What is expected:
In the listing below, print exactly the lines from the first through the one that contains "ATOM 28 C C".

Task data:
- - - -

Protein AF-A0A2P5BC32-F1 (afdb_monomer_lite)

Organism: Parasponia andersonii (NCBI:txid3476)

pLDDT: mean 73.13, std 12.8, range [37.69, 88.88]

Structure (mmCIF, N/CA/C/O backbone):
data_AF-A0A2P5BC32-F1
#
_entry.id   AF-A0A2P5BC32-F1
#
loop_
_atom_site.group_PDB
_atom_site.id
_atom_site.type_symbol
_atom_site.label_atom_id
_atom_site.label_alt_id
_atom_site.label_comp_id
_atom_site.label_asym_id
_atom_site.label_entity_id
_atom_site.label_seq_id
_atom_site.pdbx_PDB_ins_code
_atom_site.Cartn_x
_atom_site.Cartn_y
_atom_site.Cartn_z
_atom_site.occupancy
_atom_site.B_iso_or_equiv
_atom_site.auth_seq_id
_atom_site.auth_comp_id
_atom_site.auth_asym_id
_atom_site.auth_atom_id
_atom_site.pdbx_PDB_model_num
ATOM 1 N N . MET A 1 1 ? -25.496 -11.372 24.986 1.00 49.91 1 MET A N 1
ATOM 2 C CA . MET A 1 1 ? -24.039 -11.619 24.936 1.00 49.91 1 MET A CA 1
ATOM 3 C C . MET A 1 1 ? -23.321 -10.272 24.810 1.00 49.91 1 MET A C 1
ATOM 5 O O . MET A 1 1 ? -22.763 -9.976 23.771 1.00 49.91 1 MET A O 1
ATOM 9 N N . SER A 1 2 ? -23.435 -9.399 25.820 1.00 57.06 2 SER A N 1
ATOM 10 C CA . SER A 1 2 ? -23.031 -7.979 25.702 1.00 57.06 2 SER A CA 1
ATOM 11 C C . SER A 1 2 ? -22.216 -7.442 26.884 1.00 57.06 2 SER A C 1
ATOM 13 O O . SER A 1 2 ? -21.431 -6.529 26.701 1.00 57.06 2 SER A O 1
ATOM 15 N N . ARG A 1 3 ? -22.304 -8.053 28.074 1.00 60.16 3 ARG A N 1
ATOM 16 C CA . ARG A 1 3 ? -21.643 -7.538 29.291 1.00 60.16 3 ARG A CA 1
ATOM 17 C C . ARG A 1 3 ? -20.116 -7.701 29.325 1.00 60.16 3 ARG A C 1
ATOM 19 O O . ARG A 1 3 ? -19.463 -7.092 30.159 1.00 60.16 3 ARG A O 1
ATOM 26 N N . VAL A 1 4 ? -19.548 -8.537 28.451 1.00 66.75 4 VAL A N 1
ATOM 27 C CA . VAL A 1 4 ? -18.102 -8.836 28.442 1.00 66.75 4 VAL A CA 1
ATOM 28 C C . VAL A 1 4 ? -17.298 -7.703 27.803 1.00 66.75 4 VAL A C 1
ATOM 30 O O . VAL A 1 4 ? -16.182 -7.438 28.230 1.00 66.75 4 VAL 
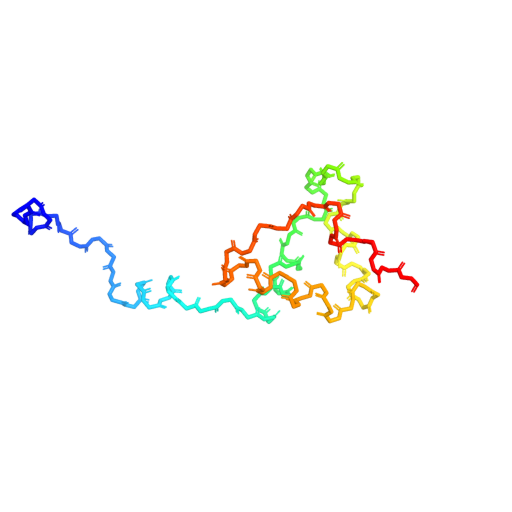A O 1
ATOM 33 N N . LEU A 1 5 ? -17.869 -7.003 26.818 1.00 66.81 5 LEU A N 1
ATOM 34 C CA . LEU A 1 5 ? -17.177 -5.919 26.117 1.00 66.81 5 LEU A CA 1
ATOM 35 C C . LEU A 1 5 ? -17.169 -4.610 26.920 1.00 66.81 5 LEU A C 1
ATOM 37 O O . LEU A 1 5 ? -16.238 -3.827 26.774 1.00 66.81 5 LEU A O 1
ATOM 41 N N . ASP A 1 6 ? -18.138 -4.413 27.821 1.00 67.94 6 ASP A N 1
ATOM 42 C CA . ASP A 1 6 ? -18.236 -3.214 28.669 1.00 67.94 6 ASP A CA 1
ATOM 43 C C . ASP A 1 6 ? -17.150 -3.151 29.759 1.00 67.94 6 ASP A C 1
ATOM 45 O O . ASP A 1 6 ? -16.836 -2.077 30.263 1.00 67.94 6 ASP A O 1
ATOM 49 N N . SER A 1 7 ? -16.560 -4.295 30.132 1.00 68.31 7 SER A N 1
ATOM 50 C CA . SER A 1 7 ? -15.435 -4.360 31.084 1.00 68.31 7 SER A CA 1
ATOM 51 C C . SER A 1 7 ? -14.064 -4.215 30.415 1.00 68.31 7 SER A C 1
ATOM 53 O O . SER A 1 7 ? -13.047 -4.147 31.106 1.00 68.31 7 SER A O 1
ATOM 55 N N . ILE A 1 8 ? -14.013 -4.170 29.080 1.00 77.19 8 ILE A N 1
ATOM 56 C CA . ILE A 1 8 ? -12.769 -3.975 28.338 1.00 77.19 8 ILE A CA 1
ATOM 57 C C . ILE A 1 8 ? -12.545 -2.474 28.193 1.00 77.19 8 ILE A C 1
ATOM 59 O O . ILE A 1 8 ? -13.291 -1.771 27.514 1.00 77.19 8 ILE A O 1
ATOM 63 N N . ASN A 1 9 ? -11.483 -1.978 28.821 1.00 71.88 9 ASN A N 1
ATOM 64 C CA . ASN A 1 9 ? -11.064 -0.598 28.643 1.00 71.88 9 ASN A CA 1
ATOM 65 C C . ASN A 1 9 ? -10.677 -0.386 27.167 1.00 71.88 9 ASN A C 1
ATOM 67 O O . ASN A 1 9 ? -9.836 -1.118 26.636 1.00 71.88 9 ASN A O 1
ATOM 71 N N . LYS A 1 10 ? -11.317 0.570 26.480 1.00 68.75 10 LYS A N 1
ATOM 72 C CA . LYS A 1 10 ? -11.061 0.844 25.058 1.00 68.75 10 LYS A CA 1
ATOM 73 C C . LYS A 1 10 ? -9.620 1.333 24.893 1.00 68.75 10 LYS A C 1
ATOM 75 O O . LYS A 1 10 ? -9.319 2.501 25.101 1.00 68.75 10 LYS A O 1
ATOM 80 N N . SER A 1 11 ? -8.734 0.426 24.485 1.00 78.00 11 SER A N 1
ATOM 81 C CA . SER A 1 11 ? -7.319 0.721 24.224 1.00 78.00 11 SER A CA 1
ATOM 82 C C . SER A 1 11 ? -7.096 1.569 22.964 1.00 78.00 11 SER A C 1
ATOM 84 O O . SER A 1 11 ? -5.980 2.024 22.727 1.00 78.00 11 SER A O 1
ATOM 86 N N . ILE A 1 12 ? -8.128 1.742 22.136 1.00 81.44 12 ILE A N 1
ATOM 87 C CA . ILE A 1 12 ? -8.055 2.406 20.836 1.00 81.44 12 ILE A CA 1
ATOM 88 C C . ILE A 1 12 ? -8.941 3.652 20.898 1.00 81.44 12 ILE A C 1
ATOM 90 O O . ILE A 1 12 ? -10.125 3.563 21.233 1.00 81.44 12 ILE A O 1
ATOM 94 N N . SER A 1 13 ? -8.362 4.818 20.602 1.00 86.50 13 SER A N 1
ATOM 95 C CA . SER A 1 13 ? -9.108 6.077 20.535 1.00 86.50 13 SER A CA 1
ATOM 96 C C . SER A 1 13 ? -9.988 6.130 19.283 1.00 86.50 13 SER A C 1
ATOM 98 O O . SER A 1 13 ? -9.725 5.441 18.300 1.00 86.50 13 SER A O 1
ATOM 100 N N . LEU A 1 14 ? -11.016 6.985 19.283 1.00 84.62 14 LEU A N 1
ATOM 101 C CA . LEU A 1 14 ? -11.893 7.148 18.116 1.00 84.62 14 LEU A CA 1
ATOM 102 C C . LEU A 1 14 ? -11.102 7.513 16.847 1.00 84.62 14 LEU A C 1
ATOM 104 O O . LEU A 1 14 ? -11.321 6.919 15.801 1.00 84.62 14 LEU A O 1
ATOM 108 N N . GLY A 1 15 ? -10.104 8.395 16.962 1.00 87.19 15 GLY A N 1
ATOM 109 C CA . GLY A 1 15 ? -9.247 8.762 15.830 1.00 87.19 15 GLY A CA 1
ATOM 110 C C . GLY A 1 15 ? -8.373 7.612 15.312 1.00 87.19 15 GLY A C 1
ATOM 111 O O . GLY A 1 15 ? -8.040 7.576 14.131 1.00 87.19 15 GLY A O 1
ATOM 112 N N . MET A 1 16 ? -8.017 6.639 16.159 1.00 85.38 16 MET A N 1
ATOM 113 C CA . MET A 1 16 ? -7.340 5.422 15.700 1.00 85.38 16 MET A CA 1
ATOM 114 C C . MET A 1 16 ? -8.298 4.494 14.949 1.00 85.38 16 MET A C 1
ATOM 116 O O . MET A 1 16 ? -7.882 3.887 13.968 1.00 85.38 16 MET A O 1
ATOM 120 N N . VAL A 1 17 ? -9.563 4.405 15.372 1.00 86.25 17 VAL A N 1
ATOM 121 C CA . VAL A 1 17 ? -10.594 3.653 14.637 1.00 86.25 17 VAL A CA 1
ATOM 122 C C . VAL A 1 17 ? -10.809 4.274 13.258 1.00 86.25 17 VAL A C 1
ATOM 124 O O . VAL A 1 17 ? -10.658 3.580 12.260 1.00 86.25 17 VAL A O 1
ATOM 127 N N . GLU A 1 18 ? -11.022 5.591 13.188 1.00 88.44 18 GLU A N 1
ATOM 128 C CA . GLU A 1 18 ? -11.172 6.312 11.915 1.00 88.44 18 GLU A CA 1
ATOM 129 C C . GLU A 1 18 ? -9.955 6.135 10.996 1.00 88.44 18 GLU A C 1
ATOM 131 O O . GLU A 1 18 ? -10.090 5.979 9.784 1.00 88.44 18 GLU A O 1
ATOM 136 N N . PHE A 1 19 ? -8.744 6.125 11.561 1.00 87.81 19 PHE A N 1
ATOM 137 C CA . PHE A 1 19 ? -7.530 5.874 10.791 1.00 87.81 19 PHE A CA 1
ATOM 138 C C . PHE A 1 19 ? -7.480 4.449 10.220 1.00 87.81 19 PHE A C 1
ATOM 140 O O . PHE A 1 19 ? -7.095 4.278 9.060 1.00 87.81 19 PHE A O 1
ATOM 147 N N . LEU A 1 20 ? -7.848 3.443 11.017 1.00 85.75 20 LEU A N 1
ATOM 148 C CA . LEU A 1 20 ? -7.846 2.034 10.611 1.00 85.75 20 LEU A CA 1
ATOM 149 C C . LEU A 1 20 ? -8.944 1.719 9.589 1.00 85.75 20 LEU A C 1
ATOM 151 O O . LEU A 1 20 ? -8.723 0.887 8.716 1.00 85.75 20 LEU A O 1
ATOM 155 N N . GLU A 1 21 ? -10.084 2.403 9.672 1.00 86.00 21 GLU A N 1
ATOM 156 C CA . GLU A 1 21 ? -11.193 2.276 8.718 1.00 86.00 21 GLU A CA 1
ATOM 157 C C . GLU A 1 21 ? -10.997 3.136 7.457 1.00 86.00 21 GLU A C 1
ATOM 159 O O . GLU A 1 21 ? -11.727 2.987 6.477 1.00 86.00 21 GLU A O 1
ATOM 164 N N . SER A 1 22 ? -10.003 4.035 7.444 1.00 87.50 22 SER A N 1
ATOM 165 C CA . SER A 1 22 ? -9.748 4.894 6.288 1.00 87.50 22 SER A CA 1
ATOM 166 C C . SER A 1 22 ? -9.269 4.091 5.069 1.00 87.50 22 SER A C 1
ATOM 168 O O . SER A 1 22 ? -8.339 3.286 5.187 1.00 87.50 22 SER A O 1
ATOM 170 N N . PRO A 1 23 ? -9.814 4.353 3.865 1.00 88.19 23 PRO A N 1
ATOM 171 C CA . PRO A 1 23 ? -9.402 3.639 2.668 1.00 88.19 23 PRO A CA 1
ATOM 172 C C . PRO A 1 23 ? -7.937 3.920 2.312 1.00 88.19 23 PRO A C 1
ATOM 174 O O . PRO A 1 23 ? -7.382 5.014 2.513 1.00 88.19 23 PRO A O 1
ATOM 177 N N . PHE A 1 24 ? -7.297 2.921 1.719 1.00 87.44 24 PHE A N 1
ATOM 178 C CA . PHE A 1 24 ? -5.995 3.062 1.094 1.00 87.44 24 PHE A CA 1
ATOM 179 C C . PHE A 1 24 ? -6.092 3.986 -0.120 1.00 87.44 24 PHE A C 1
ATOM 181 O O . PHE A 1 24 ? -7.090 4.030 -0.834 1.00 87.44 24 PHE A O 1
ATOM 188 N N . THR A 1 25 ? -5.017 4.737 -0.368 1.00 88.88 25 THR A N 1
ATOM 189 C CA . THR A 1 25 ? -4.922 5.671 -1.495 1.00 88.88 25 THR A CA 1
ATOM 190 C C . THR A 1 25 ? -3.691 5.371 -2.335 1.00 88.88 25 THR A C 1
ATOM 192 O O . THR A 1 25 ? -2.661 4.930 -1.819 1.00 88.88 25 THR A O 1
ATOM 195 N N . SER A 1 26 ? -3.742 5.697 -3.630 1.00 83.25 26 SER A N 1
ATOM 196 C CA . SER A 1 26 ? -2.585 5.554 -4.530 1.00 83.25 26 SER A CA 1
ATOM 197 C C . SER A 1 26 ? -1.343 6.285 -3.994 1.00 83.25 26 SER A C 1
ATOM 199 O O . SER A 1 26 ? -0.216 5.814 -4.148 1.00 83.25 26 SER A O 1
ATOM 201 N N . LYS A 1 27 ? -1.528 7.415 -3.293 1.00 85.19 27 LYS A N 1
ATOM 202 C CA . LYS A 1 27 ? -0.434 8.149 -2.643 1.00 85.19 27 LYS A CA 1
ATOM 203 C C . LYS A 1 27 ? 0.221 7.325 -1.529 1.00 85.19 27 LYS A C 1
ATOM 205 O O . LYS A 1 27 ? 1.447 7.232 -1.517 1.00 85.19 27 LYS A O 1
ATOM 210 N N . LYS A 1 28 ? -0.567 6.697 -0.644 1.00 82.81 28 LYS A N 1
ATOM 211 C CA . LYS A 1 28 ? -0.049 5.790 0.398 1.00 82.81 28 LYS A CA 1
ATOM 212 C C . LYS A 1 28 ? 0.704 4.612 -0.231 1.00 82.81 28 LYS A C 1
ATOM 214 O O . LYS A 1 28 ? 1.829 4.344 0.174 1.00 82.81 28 LYS A O 1
ATOM 219 N N . ILE A 1 29 ? 0.154 3.989 -1.276 1.00 83.00 29 ILE A N 1
ATOM 220 C CA . ILE A 1 29 ? 0.805 2.856 -1.962 1.00 83.00 29 ILE A CA 1
ATOM 221 C C . ILE A 1 29 ? 2.145 3.277 -2.581 1.00 83.00 29 ILE A C 1
ATOM 223 O O . ILE A 1 29 ? 3.139 2.572 -2.436 1.00 83.00 29 ILE A O 1
ATOM 227 N N . LYS A 1 30 ? 2.221 4.456 -3.213 1.00 82.44 30 LYS A N 1
ATOM 228 C CA . LYS A 1 30 ? 3.481 4.993 -3.763 1.00 82.44 30 LYS A CA 1
ATOM 229 C C . LYS A 1 30 ? 4.536 5.233 -2.686 1.00 82.44 30 LYS A C 1
ATOM 231 O O . LYS A 1 30 ? 5.706 4.935 -2.916 1.00 82.44 30 LYS A O 1
ATOM 236 N N . VAL A 1 31 ? 4.135 5.780 -1.539 1.00 83.31 31 VAL A N 1
ATOM 237 C CA . VAL A 1 31 ? 5.041 6.014 -0.405 1.00 83.31 31 VAL A CA 1
ATOM 238 C C . VAL A 1 31 ? 5.560 4.685 0.137 1.00 83.31 31 VAL A C 1
ATOM 240 O O . VAL A 1 31 ? 6.772 4.514 0.244 1.00 83.31 31 VAL A O 1
ATOM 243 N N . VAL A 1 32 ? 4.667 3.721 0.379 1.00 81.38 32 VAL A N 1
ATOM 244 C CA . VAL A 1 32 ? 5.034 2.379 0.854 1.00 81.38 32 VAL A CA 1
ATOM 245 C C . VAL A 1 32 ? 5.970 1.687 -0.133 1.00 81.38 32 VAL A C 1
ATOM 247 O O . VAL A 1 32 ? 6.984 1.136 0.282 1.00 81.38 32 VAL A O 1
ATOM 250 N N . LEU A 1 33 ? 5.694 1.772 -1.438 1.00 79.62 33 LEU A N 1
ATOM 251 C CA . LEU A 1 33 ? 6.533 1.175 -2.476 1.00 79.62 33 LEU A CA 1
ATOM 252 C C . LEU A 1 33 ? 7.976 1.687 -2.421 1.00 79.62 33 LEU A C 1
ATOM 254 O O . LEU A 1 33 ? 8.900 0.892 -2.546 1.00 79.62 33 LEU A O 1
ATOM 258 N N . ILE A 1 34 ? 8.175 2.988 -2.198 1.00 76.81 34 ILE A N 1
ATOM 259 C CA . ILE A 1 34 ? 9.508 3.596 -2.052 1.00 76.81 34 ILE A CA 1
ATOM 260 C C . ILE A 1 34 ? 10.158 3.191 -0.722 1.00 76.81 34 ILE A C 1
ATOM 262 O O . ILE A 1 34 ? 11.368 2.996 -0.666 1.00 76.81 34 ILE A O 1
ATOM 266 N N . GLN A 1 35 ? 9.363 3.052 0.339 1.00 79.44 35 GLN A N 1
ATOM 267 C CA . GLN A 1 35 ? 9.836 2.662 1.670 1.00 79.44 35 GLN A CA 1
ATOM 268 C C . GLN A 1 35 ? 10.168 1.167 1.795 1.00 79.44 35 GLN A C 1
ATOM 270 O O . GLN A 1 35 ? 10.843 0.773 2.748 1.00 79.44 35 GLN A O 1
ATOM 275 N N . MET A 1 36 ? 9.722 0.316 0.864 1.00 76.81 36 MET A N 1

- - - -

Result:
Protein AF-A0A2P5BC32-F1 (afdb_monomer_lite)

Organism: Parasponia andersonii (NCBI:txid3476)

pLDDT: mean 73.13, std 12.8, range [37.69, 88.88]

Structure (mmCIF, N/CA/C/O backbone):
data_AF-A0A2P5BC32-F1
#
_entry.id   AF-A0A2P5BC32-F1
#
loop_
_atom_site.group_PDB
_atom_site.id
_atom_site.type_symbol
_atom_site.label_atom_id
_atom_site.label_alt_id
_atom_site.label_comp_id
_atom_site.label_asym_id
_atom_site.label_entity_id
_atom_site.label_seq_id
_atom_site.pdbx_PDB_ins_code
_atom_site.Cartn_x
_atom_site.Cartn_y
_atom_site.Cartn_z
_atom_site.occupancy
_atom_site.B_iso_or_equiv
_atom_site.auth_seq_id
_atom_site.auth_comp_id
_atom_site.auth_asym_id
_atom_site.auth_atom_id
_atom_site.pdbx_PDB_model_num
ATOM 1 N N . MET A 1 1 ? -25.496 -11.372 24.986 1.00 49.91 1 MET A N 1
ATOM 2 C CA . MET A 1 1 ? -24.039 -11.619 24.936 1.00 49.91 1 MET A CA 1
ATOM 3 C C . MET A 1 1 ? -23.321 -10.272 24.810 1.00 49.91 1 MET A C 1
ATOM 5 O O . MET A 1 1 ? -22.763 -9.976 23.771 1.00 49.91 1 MET A O 1
ATOM 9 N N . SER A 1 2 ? -23.435 -9.399 25.820 1.00 57.06 2 SER A N 1
ATOM 10 C CA . SER A 1 2 ? -23.031 -7.979 25.702 1.00 57.06 2 SER A CA 1
ATOM 11 C C . SER A 1 2 ? -22.216 -7.442 26.884 1.00 57.06 2 SER A C 1
ATOM 13 O O . SER A 1 2 ? -21.431 -6.529 26.701 1.00 57.06 2 SER A O 1
ATOM 15 N N . ARG A 1 3 ? -22.304 -8.053 28.074 1.00 60.16 3 ARG A N 1
ATOM 16 C CA . ARG A 1 3 ? -21.643 -7.538 29.291 1.00 60.16 3 ARG A CA 1
ATOM 17 C C . ARG A 1 3 ? -20.116 -7.701 29.325 1.00 60.16 3 ARG A C 1
ATOM 19 O O . ARG A 1 3 ? -19.463 -7.092 30.159 1.00 60.16 3 ARG A O 1
ATOM 26 N N . VAL A 1 4 ? -19.548 -8.537 28.451 1.00 66.75 4 VAL A N 1
ATOM 27 C CA . VAL A 1 4 ? -18.102 -8.836 28.442 1.00 66.75 4 VAL A CA 1
ATOM 28 C C . VAL A 1 4 ? -17.298 -7.703 27.803 1.00 66.75 4 VAL A C 1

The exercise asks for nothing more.